Yelkovan Ritminde, Puffinus Nedenselliği

Bir varmış, bir yokmuş. 

Var ile yok harmanlanmış, yokluğun içine bolluk, varlığın de içine hiçlik hapsolmuş.

Evvel zaman içinde, kalbur saman içinde, develer tellal, pireler berber iken; eşekler mühürdar, katırlar da silahtar iken; ben anamın babamın beşiğini tıngır mıngır sallar iken…

pirate island-04

Dereden indim, tepeden geldim, kayalar tırmandım, eski bir harabeye girdim, bir de ne göreyim? Köşede bir hanım oturuyor. Şöyle ettim, böyle ettim, hanım yerinden kalktı, yüzüme baktı, dedi ki gel çıkalım birlikte yola. Ne sağa saptık, ne sola… Az gittik uz gittik, dere tepe düz gittik, altı ay bir güz gittik, bir de arkamıza baktık ki bir arpa boyu yol gidememişiz. Meğerse olduğumuz yerde uçmuş, dönmüş, konmuşuz. Ne dönülür geri, ne gidilir ileri, iyisi mi, sana bir masal söyleyeyim bari, gel beri…

Güney cephede, yokluğun içinde; güneşin kızılı, yaprağın yeşili ve denizin mavisi iç içe geçmiş iken uzaklarda ve sakin huzurlarda, aşağıdan baktın mı ucu bucağı olmayan, yer ile göğü birbirine kenetleyen yüksek mi yüksek bir tepe; o tepede biri diğerinin zıttı, ak ile karanın birbirine bulaştığı biri kadın diğeri erkek iki Adem tohumu yaşarmış. Ne yapar eder biri diğerini kandırır bulutlardan hatıralar çıkarırlarmış.

Elbet kötü başlamamış bu ikilinin hikayesi. Gün gelir ayaklarının altından yükselirmiş toprak, kimsenin erişemeyeceği yerlere taşırmış bu ikiliyi. Bazen dalgalarda oynar bazen de kovuklarda dinlenirlermiş. Nefeslerindeki heyecanla sis çökermiş duvarsız barakalarına. Kimseler görmesin diye değil de olabildiğince özgür olmakmış her ikisinin de; fikri de zikri de. Pembe bir şarap akarmış tepelerinden yağmur diye; bakmadan görür, konuşmadan anlaşırlarmış her ikisi de.

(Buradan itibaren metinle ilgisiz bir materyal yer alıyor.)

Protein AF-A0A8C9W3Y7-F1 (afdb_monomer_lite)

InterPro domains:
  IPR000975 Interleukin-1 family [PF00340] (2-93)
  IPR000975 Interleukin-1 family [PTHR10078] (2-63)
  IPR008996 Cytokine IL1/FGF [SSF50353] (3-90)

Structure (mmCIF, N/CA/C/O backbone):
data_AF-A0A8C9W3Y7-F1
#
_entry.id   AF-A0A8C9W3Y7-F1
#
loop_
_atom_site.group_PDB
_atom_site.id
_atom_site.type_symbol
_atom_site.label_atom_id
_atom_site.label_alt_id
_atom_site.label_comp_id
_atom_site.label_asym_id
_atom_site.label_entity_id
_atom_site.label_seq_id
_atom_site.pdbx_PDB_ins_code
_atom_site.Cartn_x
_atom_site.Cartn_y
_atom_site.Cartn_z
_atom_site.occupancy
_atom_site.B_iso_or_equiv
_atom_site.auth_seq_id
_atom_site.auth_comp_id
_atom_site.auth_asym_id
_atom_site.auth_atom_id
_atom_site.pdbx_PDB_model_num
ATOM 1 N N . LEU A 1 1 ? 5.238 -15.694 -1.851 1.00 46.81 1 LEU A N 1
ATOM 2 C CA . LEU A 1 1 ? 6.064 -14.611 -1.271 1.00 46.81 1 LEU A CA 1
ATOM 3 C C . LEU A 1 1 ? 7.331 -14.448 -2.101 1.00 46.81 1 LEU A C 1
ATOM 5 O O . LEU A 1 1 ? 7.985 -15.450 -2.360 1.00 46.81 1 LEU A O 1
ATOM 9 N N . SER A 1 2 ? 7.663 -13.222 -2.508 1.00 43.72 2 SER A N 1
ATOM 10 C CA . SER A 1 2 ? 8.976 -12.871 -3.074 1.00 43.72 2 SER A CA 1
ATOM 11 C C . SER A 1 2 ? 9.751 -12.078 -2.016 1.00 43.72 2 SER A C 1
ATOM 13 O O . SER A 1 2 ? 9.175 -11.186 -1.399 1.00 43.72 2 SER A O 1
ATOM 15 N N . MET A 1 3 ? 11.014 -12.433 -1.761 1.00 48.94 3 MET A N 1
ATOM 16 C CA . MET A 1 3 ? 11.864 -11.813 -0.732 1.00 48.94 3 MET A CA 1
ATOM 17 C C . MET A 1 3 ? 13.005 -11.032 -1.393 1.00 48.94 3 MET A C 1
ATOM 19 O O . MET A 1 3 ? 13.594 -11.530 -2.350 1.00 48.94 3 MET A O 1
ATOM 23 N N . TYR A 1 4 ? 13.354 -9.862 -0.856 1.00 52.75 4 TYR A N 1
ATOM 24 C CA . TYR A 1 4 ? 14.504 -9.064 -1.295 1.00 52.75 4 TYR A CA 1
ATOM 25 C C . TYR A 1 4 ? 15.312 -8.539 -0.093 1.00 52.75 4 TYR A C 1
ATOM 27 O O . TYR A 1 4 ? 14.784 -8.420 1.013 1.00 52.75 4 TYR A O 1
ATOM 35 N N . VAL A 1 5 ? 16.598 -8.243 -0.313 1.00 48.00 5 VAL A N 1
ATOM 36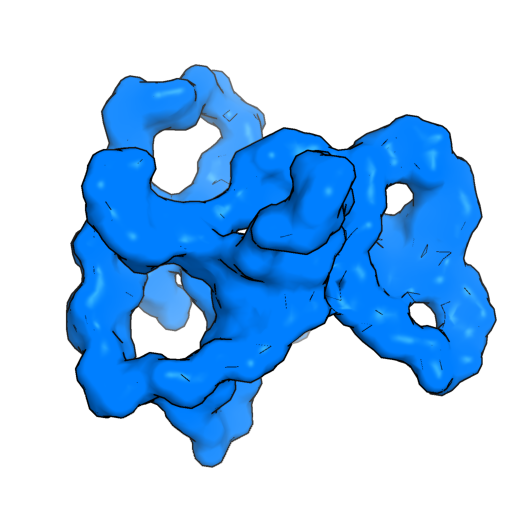 C CA . VAL A 1 5 ? 17.540 -7.700 0.675 1.00 48.00 5 VAL A CA 1
ATOM 37 C C . VAL A 1 5 ? 17.968 -6.296 0.235 1.00 48.00 5 VAL A C 1
ATOM 39 O O . VAL A 1 5 ? 18.767 -6.152 -0.685 1.00 48.00 5 VAL A O 1
ATOM 42 N N . THR A 1 6 ? 17.445 -5.257 0.890 1.00 48.16 6 THR A N 1
ATOM 43 C CA . THR A 1 6 ? 17.861 -3.856 0.707 1.00 48.16 6 THR A CA 1
ATOM 44 C C . THR A 1 6 ? 19.159 -3.554 1.478 1.00 48.16 6 THR A C 1
ATOM 46 O O . THR A 1 6 ? 19.230 -3.865 2.667 1.00 48.16 6 THR A O 1
ATOM 49 N N . PRO A 1 7 ? 20.151 -2.850 0.891 1.00 47.38 7 PRO A N 1
ATOM 50 C CA . PRO A 1 7 ? 21.359 -2.413 1.611 1.00 47.38 7 PRO A CA 1
ATOM 51 C C . PRO A 1 7 ? 21.121 -1.318 2.669 1.00 47.38 7 PRO A C 1
ATOM 53 O O . PRO A 1 7 ? 21.974 -1.084 3.517 1.00 47.38 7 PRO A O 1
ATOM 56 N N . SER A 1 8 ? 19.981 -0.621 2.617 1.00 47.44 8 SER A N 1
ATOM 57 C CA . SER A 1 8 ? 19.685 0.573 3.426 1.00 47.44 8 SER A CA 1
ATOM 58 C C . SER A 1 8 ? 18.789 0.317 4.642 1.00 47.44 8 SER A C 1
ATOM 60 O O . SER A 1 8 ? 18.492 1.247 5.396 1.00 47.44 8 SER A O 1
ATOM 62 N N . TYR A 1 9 ? 18.346 -0.923 4.868 1.00 51.16 9 TYR A N 1
ATOM 63 C CA . TYR A 1 9 ? 17.511 -1.227 6.025 1.00 51.16 9 TYR A CA 1
ATOM 64 C C . TYR A 1 9 ? 18.370 -1.472 7.265 1.00 51.16 9 TYR A C 1
ATOM 66 O O . TYR A 1 9 ? 19.132 -2.432 7.347 1.00 51.16 9 TYR A O 1
ATOM 74 N N . SER A 1 10 ? 18.210 -0.599 8.261 1.00 51.62 10 SER A N 1
ATOM 75 C CA . SER A 1 10 ? 18.710 -0.852 9.613 1.00 51.62 10 SER A CA 1
ATOM 76 C C . SER A 1 10 ? 18.152 -2.192 10.101 1.00 51.62 10 SER A C 1
ATOM 78 O O . SER A 1 10 ? 16.935 -2.390 10.160 1.00 51.62 10 SER A O 1
ATOM 80 N N . SER A 1 11 ? 19.061 -3.125 10.393 1.00 48.25 11 SER A N 1
ATOM 81 C CA . SER A 1 11 ? 18.745 -4.465 10.885 1.00 48.25 11 SER A CA 1
ATOM 82 C C . SER A 1 11 ? 17.746 -4.364 12.047 1.00 48.25 11 SER A C 1
ATOM 84 O O . SER A 1 11 ? 18.062 -3.774 13.080 1.00 48.25 11 SER A O 1
ATOM 86 N N . GLY A 1 12 ? 16.513 -4.850 11.844 1.00 55.97 12 GLY A N 1
ATOM 87 C CA . GLY A 1 12 ? 15.446 -4.849 12.859 1.00 55.97 12 GLY A CA 1
ATOM 88 C C . GLY A 1 12 ? 14.105 -4.189 12.491 1.00 55.97 12 GLY A C 1
ATOM 89 O O . GLY A 1 12 ? 13.174 -4.283 13.286 1.00 55.97 12 GLY A O 1
ATOM 90 N N . LYS A 1 13 ? 13.945 -3.550 11.319 1.00 66.56 13 LYS A N 1
ATOM 91 C CA . LYS A 1 13 ? 12.695 -2.831 10.945 1.00 66.56 13 LYS A CA 1
ATOM 92 C C . LYS A 1 13 ? 11.686 -3.595 10.068 1.00 66.56 13 LYS A C 1
ATOM 94 O O . LYS A 1 13 ? 10.759 -2.986 9.541 1.00 66.56 13 LYS A O 1
ATOM 99 N N . GLY A 1 14 ? 11.818 -4.915 9.958 1.00 69.81 14 GLY A N 1
ATOM 100 C CA . GLY A 1 14 ? 10.914 -5.764 9.173 1.00 69.81 14 GLY A CA 1
ATOM 101 C C . GLY A 1 14 ? 11.459 -6.118 7.789 1.00 69.81 14 GLY A C 1
ATOM 102 O O . GLY A 1 14 ? 12.519 -5.646 7.382 1.00 69.81 14 GLY A O 1
ATOM 103 N N . GLN A 1 15 ? 10.744 -7.003 7.097 1.00 74.69 15 GLN A N 1
ATOM 104 C CA . GLN A 1 15 ? 11.147 -7.548 5.806 1.00 74.69 15 GLN A CA 1
ATOM 105 C C . GLN A 1 15 ? 10.390 -6.846 4.666 1.00 74.69 15 GLN A C 1
ATOM 107 O O . GLN A 1 15 ? 9.161 -6.772 4.735 1.00 74.69 15 GLN A O 1
ATOM 112 N N . PRO A 1 16 ? 11.074 -6.366 3.610 1.00 75.88 16 PRO A N 1
ATOM 113 C CA . PRO A 1 16 ? 10.393 -5.827 2.441 1.00 75.88 16 PRO A CA 1
ATOM 114 C C . PRO A 1 16 ? 9.644 -6.947 1.712 1.00 75.88 16 PRO A C 1
ATOM 116 O O . PRO A 1 16 ? 10.201 -8.013 1.432 1.00 75.88 16 PRO A O 1
ATOM 119 N N . VAL A 1 17 ? 8.374 -6.695 1.409 1.00 82.75 17 VAL A N 1
ATOM 120 C CA . VAL A 1 17 ? 7.489 -7.618 0.695 1.00 82.75 17 VAL A CA 1
ATOM 121 C C . VAL A 1 17 ? 6.652 -6.847 -0.314 1.00 82.75 17 VAL A C 1
ATOM 123 O O . VAL A 1 17 ? 6.287 -5.699 -0.073 1.00 82.75 17 VAL A O 1
ATOM 126 N N . THR A 1 18 ? 6.312 -7.500 -1.421 1.00 87.69 18 THR A N 1
ATOM 127 C CA . THR A 1 18 ? 5.248 -7.048 -2.320 1.00 87.69 18 THR A CA 1
ATOM 128 C C . THR A 1 18 ? 3.951 -7.777 -1.981 1.00 87.69 18 THR A C 1
ATOM 130 O O . THR A 1 18 ? 3.964 -8.957 -1.615 1.00 87.69 18 THR A O 1
ATOM 133 N N . LEU A 1 19 ? 2.824 -7.075 -2.082 1.00 91.31 19 LEU A N 1
ATOM 134 C CA . LEU A 1 19 ? 1.499 -7.605 -1.764 1.00 91.31 19 LEU A CA 1
ATOM 135 C C . LEU A 1 19 ? 0.671 -7.673 -3.046 1.00 91.31 19 LEU A C 1
ATOM 137 O O . LEU A 1 19 ? 0.402 -6.645 -3.661 1.00 91.31 19 LEU A O 1
ATOM 141 N N . GLY A 1 20 ? 0.313 -8.887 -3.461 1.00 93.12 20 GLY A N 1
ATOM 142 C CA . GLY A 1 20 ? -0.506 -9.144 -4.646 1.00 93.12 20 GLY A CA 1
ATOM 143 C C . GLY A 1 20 ? -1.896 -9.644 -4.271 1.00 93.12 20 GLY A C 1
ATOM 144 O O . GLY A 1 20 ? -2.048 -10.351 -3.273 1.00 93.12 20 GLY A O 1
ATOM 145 N N . ILE A 1 21 ? -2.892 -9.310 -5.088 1.00 94.38 21 ILE A N 1
ATOM 146 C CA . ILE A 1 21 ? -4.240 -9.867 -4.970 1.00 94.38 21 ILE A CA 1
ATOM 147 C C . ILE A 1 21 ? -4.252 -11.243 -5.641 1.00 94.38 21 ILE A C 1
ATOM 149 O O . ILE A 1 21 ? -3.871 -11.380 -6.809 1.00 94.38 21 ILE A O 1
ATOM 153 N N . VAL A 1 22 ? -4.662 -12.264 -4.884 1.00 93.06 22 VAL A N 1
ATOM 154 C CA . VAL A 1 22 ? -4.717 -13.659 -5.348 1.00 93.06 22 VAL A CA 1
ATOM 155 C C . VAL A 1 22 ? -5.519 -13.775 -6.648 1.00 93.06 22 VAL A C 1
ATOM 157 O O . VAL A 1 22 ? -6.491 -13.052 -6.842 1.00 93.06 22 VAL A O 1
ATOM 160 N N . ASP A 1 23 ? -5.067 -14.644 -7.555 1.00 94.12 23 ASP A N 1
ATOM 161 C CA . ASP A 1 23 ? -5.679 -14.896 -8.869 1.00 94.12 23 ASP A CA 1
ATOM 162 C C . ASP A 1 23 ? -5.804 -13.675 -9.798 1.00 94.12 23 ASP A C 1
ATOM 164 O O . ASP A 1 23 ? -6.571 -13.682 -10.760 1.00 94.12 23 ASP A O 1
ATOM 168 N N . THR A 1 24 ? -4.994 -12.637 -9.571 1.00 95.06 24 THR A N 1
ATOM 169 C CA . THR A 1 24 ? -4.906 -11.470 -10.459 1.00 95.06 24 THR A CA 1
ATOM 170 C C . THR A 1 24 ? -3.455 -11.112 -10.802 1.00 95.06 24 THR A C 1
ATOM 172 O O . THR A 1 24 ? -2.491 -11.724 -10.323 1.00 95.06 24 THR A O 1
ATOM 175 N N . ASN A 1 25 ? -3.290 -10.093 -11.647 1.00 95.12 25 ASN A N 1
ATOM 176 C CA . ASN A 1 25 ? -2.016 -9.407 -11.868 1.00 95.12 25 ASN A CA 1
ATOM 177 C C . ASN A 1 25 ? -1.924 -8.085 -11.093 1.00 95.12 25 ASN A C 1
ATOM 179 O O . ASN A 1 25 ? -1.028 -7.293 -11.365 1.00 95.12 25 ASN A O 1
ATOM 183 N N . LEU A 1 26 ? -2.832 -7.843 -10.144 1.00 96.19 26 LEU A N 1
ATOM 184 C CA . LEU A 1 26 ? -2.882 -6.608 -9.375 1.00 96.19 26 LEU A CA 1
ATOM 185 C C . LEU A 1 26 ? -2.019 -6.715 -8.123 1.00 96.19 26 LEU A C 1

Vaktin birinde, aysız bir gecede; havanın berrak, rüzgarın kıpırtısız olduğu bir sessizlikte… Ani bir ağlama sesi ile uyanmış kadın. Hayalini kurduğu bir türlü doğmayan bebeğin feryat figan serzenişiymiş belki de. “Uyan!” demiş, “Uyan, fark et sen de.” 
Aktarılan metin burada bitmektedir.